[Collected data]
********************

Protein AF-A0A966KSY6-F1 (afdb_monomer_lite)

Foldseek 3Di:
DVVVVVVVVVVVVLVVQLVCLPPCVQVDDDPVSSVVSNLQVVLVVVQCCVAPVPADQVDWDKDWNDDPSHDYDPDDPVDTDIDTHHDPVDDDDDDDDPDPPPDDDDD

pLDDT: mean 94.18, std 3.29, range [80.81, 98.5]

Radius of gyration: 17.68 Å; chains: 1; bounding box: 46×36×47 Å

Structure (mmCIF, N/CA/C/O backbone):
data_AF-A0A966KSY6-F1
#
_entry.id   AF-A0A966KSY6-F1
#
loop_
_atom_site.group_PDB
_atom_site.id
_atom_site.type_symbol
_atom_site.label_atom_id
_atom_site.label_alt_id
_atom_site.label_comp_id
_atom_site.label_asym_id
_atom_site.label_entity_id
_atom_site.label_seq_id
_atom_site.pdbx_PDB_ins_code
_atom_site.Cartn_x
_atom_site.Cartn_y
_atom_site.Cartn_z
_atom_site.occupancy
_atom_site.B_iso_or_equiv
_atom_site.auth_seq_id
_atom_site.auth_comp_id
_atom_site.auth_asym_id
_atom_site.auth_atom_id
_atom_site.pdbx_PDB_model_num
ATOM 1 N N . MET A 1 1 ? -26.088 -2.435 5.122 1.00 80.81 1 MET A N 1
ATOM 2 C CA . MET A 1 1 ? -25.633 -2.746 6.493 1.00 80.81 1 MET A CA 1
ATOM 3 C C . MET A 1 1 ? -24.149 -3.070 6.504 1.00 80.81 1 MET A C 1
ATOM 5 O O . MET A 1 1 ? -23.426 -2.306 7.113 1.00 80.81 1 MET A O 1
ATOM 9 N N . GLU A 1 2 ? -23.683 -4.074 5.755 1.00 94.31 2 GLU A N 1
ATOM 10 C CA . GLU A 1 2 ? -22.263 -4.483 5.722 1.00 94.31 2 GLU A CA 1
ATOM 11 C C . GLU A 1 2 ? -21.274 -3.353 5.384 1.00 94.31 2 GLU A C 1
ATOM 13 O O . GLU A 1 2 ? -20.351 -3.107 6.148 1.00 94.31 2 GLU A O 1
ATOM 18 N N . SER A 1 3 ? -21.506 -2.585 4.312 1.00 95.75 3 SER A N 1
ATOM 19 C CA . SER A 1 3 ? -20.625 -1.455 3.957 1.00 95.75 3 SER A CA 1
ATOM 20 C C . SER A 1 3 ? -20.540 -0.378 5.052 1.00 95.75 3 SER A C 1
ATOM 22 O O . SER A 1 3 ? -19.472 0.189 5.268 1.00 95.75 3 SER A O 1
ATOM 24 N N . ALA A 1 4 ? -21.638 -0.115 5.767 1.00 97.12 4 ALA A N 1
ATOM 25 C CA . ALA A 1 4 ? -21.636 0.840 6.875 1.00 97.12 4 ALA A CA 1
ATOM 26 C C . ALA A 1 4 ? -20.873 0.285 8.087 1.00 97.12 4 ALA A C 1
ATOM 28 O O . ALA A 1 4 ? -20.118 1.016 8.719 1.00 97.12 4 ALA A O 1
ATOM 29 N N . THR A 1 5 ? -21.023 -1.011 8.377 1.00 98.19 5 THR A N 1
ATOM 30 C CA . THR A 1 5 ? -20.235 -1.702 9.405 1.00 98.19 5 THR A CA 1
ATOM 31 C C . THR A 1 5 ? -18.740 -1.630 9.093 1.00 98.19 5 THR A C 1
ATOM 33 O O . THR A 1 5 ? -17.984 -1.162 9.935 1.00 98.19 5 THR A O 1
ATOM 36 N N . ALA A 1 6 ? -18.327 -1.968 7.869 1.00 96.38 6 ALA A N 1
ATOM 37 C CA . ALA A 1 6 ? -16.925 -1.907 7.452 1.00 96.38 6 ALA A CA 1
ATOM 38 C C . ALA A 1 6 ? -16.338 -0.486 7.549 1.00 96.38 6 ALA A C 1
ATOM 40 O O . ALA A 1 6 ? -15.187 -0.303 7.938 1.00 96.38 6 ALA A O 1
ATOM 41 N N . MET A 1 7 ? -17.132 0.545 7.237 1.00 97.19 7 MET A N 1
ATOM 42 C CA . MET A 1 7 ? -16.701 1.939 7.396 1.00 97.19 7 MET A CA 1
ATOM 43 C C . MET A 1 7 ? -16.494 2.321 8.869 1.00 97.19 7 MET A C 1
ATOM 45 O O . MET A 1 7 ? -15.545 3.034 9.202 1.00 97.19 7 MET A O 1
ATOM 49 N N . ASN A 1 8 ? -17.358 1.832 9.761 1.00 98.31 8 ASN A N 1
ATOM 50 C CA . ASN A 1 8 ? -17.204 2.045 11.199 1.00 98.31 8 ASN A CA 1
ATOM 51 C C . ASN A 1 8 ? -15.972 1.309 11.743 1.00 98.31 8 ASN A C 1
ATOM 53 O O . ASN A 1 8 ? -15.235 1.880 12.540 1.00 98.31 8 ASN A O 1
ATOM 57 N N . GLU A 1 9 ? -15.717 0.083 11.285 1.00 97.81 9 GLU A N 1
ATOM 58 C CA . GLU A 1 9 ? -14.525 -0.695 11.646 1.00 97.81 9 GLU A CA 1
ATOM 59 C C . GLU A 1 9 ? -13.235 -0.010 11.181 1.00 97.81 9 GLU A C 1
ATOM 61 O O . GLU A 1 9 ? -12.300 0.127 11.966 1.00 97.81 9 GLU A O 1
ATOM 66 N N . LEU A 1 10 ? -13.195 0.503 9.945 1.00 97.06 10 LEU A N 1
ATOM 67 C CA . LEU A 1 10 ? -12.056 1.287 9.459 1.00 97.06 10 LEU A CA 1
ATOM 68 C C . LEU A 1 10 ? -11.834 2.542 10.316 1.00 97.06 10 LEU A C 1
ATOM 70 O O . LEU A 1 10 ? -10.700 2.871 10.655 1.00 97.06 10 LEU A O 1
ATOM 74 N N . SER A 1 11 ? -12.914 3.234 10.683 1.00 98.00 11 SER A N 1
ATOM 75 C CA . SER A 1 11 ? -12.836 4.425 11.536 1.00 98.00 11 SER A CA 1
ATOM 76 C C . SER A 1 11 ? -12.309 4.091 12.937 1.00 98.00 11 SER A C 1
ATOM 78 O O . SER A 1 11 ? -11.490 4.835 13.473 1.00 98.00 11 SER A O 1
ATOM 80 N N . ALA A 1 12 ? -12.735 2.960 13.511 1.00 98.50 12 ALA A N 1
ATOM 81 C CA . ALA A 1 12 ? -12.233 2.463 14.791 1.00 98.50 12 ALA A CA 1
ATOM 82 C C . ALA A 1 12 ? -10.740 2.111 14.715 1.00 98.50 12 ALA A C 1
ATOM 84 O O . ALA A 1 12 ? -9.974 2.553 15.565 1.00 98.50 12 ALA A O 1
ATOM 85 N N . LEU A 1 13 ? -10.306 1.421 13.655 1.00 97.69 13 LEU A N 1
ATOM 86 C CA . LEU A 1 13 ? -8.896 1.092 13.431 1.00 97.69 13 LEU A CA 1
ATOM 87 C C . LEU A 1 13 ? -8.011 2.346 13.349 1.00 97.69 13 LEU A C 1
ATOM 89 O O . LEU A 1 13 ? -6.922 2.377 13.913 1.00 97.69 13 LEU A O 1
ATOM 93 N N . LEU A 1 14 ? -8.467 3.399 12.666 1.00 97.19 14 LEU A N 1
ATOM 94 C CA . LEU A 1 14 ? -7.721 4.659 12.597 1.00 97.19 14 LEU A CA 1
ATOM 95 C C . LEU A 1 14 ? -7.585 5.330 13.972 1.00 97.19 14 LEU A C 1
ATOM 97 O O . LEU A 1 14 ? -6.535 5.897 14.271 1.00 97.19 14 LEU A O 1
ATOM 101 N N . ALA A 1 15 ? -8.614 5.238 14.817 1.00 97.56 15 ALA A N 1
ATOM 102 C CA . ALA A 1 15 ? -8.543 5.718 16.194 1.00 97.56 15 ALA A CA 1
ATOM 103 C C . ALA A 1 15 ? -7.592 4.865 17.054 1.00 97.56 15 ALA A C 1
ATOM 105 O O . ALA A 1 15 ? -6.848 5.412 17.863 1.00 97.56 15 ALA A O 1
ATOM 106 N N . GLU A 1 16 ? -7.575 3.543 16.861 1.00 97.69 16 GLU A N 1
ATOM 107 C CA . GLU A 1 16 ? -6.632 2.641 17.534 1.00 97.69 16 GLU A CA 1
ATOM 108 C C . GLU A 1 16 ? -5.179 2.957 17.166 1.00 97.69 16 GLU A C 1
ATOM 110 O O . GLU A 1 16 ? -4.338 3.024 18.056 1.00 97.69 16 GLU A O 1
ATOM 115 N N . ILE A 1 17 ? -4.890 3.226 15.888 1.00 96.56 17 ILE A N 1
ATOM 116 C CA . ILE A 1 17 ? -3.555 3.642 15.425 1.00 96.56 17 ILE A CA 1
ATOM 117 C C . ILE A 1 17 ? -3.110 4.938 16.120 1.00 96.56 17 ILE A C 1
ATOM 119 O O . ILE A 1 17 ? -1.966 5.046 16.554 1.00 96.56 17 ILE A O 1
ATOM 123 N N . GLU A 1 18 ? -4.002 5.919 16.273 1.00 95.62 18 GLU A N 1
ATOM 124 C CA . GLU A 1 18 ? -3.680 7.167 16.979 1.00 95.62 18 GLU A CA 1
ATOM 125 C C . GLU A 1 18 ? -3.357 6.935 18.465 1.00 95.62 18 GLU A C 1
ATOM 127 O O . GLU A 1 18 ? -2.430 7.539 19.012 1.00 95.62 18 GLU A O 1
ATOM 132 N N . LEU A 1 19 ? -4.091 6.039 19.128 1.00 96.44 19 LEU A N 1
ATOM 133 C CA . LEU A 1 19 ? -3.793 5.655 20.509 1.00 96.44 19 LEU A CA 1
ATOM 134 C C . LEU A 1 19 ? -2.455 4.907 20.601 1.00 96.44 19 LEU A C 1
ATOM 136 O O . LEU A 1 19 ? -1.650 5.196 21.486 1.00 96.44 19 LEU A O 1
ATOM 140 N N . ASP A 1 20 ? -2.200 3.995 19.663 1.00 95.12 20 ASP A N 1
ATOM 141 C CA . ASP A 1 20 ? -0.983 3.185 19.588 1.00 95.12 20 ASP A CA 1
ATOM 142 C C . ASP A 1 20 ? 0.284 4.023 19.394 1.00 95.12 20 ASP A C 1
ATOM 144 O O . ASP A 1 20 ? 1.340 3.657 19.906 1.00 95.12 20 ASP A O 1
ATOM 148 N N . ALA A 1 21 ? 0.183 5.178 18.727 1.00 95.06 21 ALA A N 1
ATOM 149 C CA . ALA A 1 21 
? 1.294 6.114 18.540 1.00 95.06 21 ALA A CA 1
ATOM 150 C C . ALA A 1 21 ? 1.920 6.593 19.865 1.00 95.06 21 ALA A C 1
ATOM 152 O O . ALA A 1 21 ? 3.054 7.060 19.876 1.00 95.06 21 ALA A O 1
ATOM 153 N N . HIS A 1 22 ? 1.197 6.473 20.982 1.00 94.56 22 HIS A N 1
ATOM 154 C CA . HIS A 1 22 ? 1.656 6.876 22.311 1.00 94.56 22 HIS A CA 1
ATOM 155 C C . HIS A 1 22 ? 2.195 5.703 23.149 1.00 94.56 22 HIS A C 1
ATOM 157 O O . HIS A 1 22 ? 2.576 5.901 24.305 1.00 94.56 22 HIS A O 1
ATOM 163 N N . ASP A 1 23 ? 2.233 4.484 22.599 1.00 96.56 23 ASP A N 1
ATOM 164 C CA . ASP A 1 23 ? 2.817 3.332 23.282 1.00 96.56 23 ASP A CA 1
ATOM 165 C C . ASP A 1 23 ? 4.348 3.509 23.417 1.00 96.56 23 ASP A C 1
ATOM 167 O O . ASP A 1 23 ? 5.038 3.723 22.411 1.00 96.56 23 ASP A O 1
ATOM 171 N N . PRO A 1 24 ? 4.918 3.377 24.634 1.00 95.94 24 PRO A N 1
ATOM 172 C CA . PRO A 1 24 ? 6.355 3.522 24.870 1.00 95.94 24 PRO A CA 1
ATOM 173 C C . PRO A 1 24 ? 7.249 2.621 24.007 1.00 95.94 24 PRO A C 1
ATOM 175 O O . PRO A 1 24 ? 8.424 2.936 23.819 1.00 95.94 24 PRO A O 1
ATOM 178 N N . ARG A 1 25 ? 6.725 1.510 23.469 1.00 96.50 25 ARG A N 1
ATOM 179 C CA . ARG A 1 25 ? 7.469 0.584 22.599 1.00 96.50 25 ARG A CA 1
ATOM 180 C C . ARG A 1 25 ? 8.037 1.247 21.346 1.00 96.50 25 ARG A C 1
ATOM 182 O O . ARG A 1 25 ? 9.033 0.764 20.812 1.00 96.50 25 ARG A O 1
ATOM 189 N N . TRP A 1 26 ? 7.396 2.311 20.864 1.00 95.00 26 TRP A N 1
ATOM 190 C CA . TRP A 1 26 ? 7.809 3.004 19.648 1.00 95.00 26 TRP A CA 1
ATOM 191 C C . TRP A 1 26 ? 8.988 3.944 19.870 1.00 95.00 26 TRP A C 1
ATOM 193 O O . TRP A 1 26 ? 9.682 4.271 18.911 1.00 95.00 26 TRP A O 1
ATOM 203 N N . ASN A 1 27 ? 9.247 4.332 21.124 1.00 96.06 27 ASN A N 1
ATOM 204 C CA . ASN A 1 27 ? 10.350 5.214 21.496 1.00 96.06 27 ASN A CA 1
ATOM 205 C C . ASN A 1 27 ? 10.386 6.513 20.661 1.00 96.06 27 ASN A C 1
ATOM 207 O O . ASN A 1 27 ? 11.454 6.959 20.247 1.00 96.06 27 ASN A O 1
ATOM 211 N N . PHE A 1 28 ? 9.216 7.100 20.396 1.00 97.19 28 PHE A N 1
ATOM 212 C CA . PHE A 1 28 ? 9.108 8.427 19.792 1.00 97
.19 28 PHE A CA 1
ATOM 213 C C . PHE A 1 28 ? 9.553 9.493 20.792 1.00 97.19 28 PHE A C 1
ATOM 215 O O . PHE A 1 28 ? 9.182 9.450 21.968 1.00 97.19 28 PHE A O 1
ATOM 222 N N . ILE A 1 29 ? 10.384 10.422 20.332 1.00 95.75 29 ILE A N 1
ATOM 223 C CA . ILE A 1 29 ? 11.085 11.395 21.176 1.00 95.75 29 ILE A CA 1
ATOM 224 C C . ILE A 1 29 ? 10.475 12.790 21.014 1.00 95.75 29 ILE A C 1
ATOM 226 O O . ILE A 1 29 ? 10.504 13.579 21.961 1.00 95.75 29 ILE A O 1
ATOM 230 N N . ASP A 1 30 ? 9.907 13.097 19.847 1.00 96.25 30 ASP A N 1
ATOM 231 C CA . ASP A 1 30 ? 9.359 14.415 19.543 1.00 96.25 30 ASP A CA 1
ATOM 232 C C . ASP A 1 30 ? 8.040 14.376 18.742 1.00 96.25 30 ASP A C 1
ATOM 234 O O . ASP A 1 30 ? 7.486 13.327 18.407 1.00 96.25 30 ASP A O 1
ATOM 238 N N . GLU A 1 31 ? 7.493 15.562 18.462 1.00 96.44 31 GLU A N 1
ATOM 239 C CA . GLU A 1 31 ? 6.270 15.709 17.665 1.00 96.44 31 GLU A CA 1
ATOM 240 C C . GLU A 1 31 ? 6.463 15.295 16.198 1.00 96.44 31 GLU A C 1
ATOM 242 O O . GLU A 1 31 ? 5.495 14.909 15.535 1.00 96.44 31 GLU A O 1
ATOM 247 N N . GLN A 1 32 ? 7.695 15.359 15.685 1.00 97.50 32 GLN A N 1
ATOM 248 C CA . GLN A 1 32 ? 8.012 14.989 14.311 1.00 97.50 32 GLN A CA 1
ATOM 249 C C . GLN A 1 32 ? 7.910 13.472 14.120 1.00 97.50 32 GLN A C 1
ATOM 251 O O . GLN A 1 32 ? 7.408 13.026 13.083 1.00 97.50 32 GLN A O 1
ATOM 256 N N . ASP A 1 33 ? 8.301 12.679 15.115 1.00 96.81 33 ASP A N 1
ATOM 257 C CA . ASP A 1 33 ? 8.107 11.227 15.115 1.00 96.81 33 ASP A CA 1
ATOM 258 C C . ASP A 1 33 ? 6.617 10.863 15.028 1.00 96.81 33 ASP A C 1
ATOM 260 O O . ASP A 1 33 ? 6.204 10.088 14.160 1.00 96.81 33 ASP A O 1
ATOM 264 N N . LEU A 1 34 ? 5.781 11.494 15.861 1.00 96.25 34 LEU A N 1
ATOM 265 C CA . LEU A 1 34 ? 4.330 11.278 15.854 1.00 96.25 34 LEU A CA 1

********************

Exact duplication is required for the lines above, from the line that contains "ATOM 2 C CA" to the line that contains "ATOM 9 N N .", inclusive; omit all others.

ATOM 2 C CA . MET A 1 1 ? -25.633 -2.746 6.493 1.00 80.81 1 MET A CA 1
ATOM 3 C C . MET A 1 1 ? -24.149 -3.070 6.504 1.00 80.81 1 MET A C 1
ATOM 5 O O . MET A 1 1 ? -23.426 -2.306 7.113 1.00 80.81 1 MET A O 1
ATOM 9 N N . GLU A 1 2 ? -23.683 -4.074 5.755 1.00 94.31 2 GLU A N 1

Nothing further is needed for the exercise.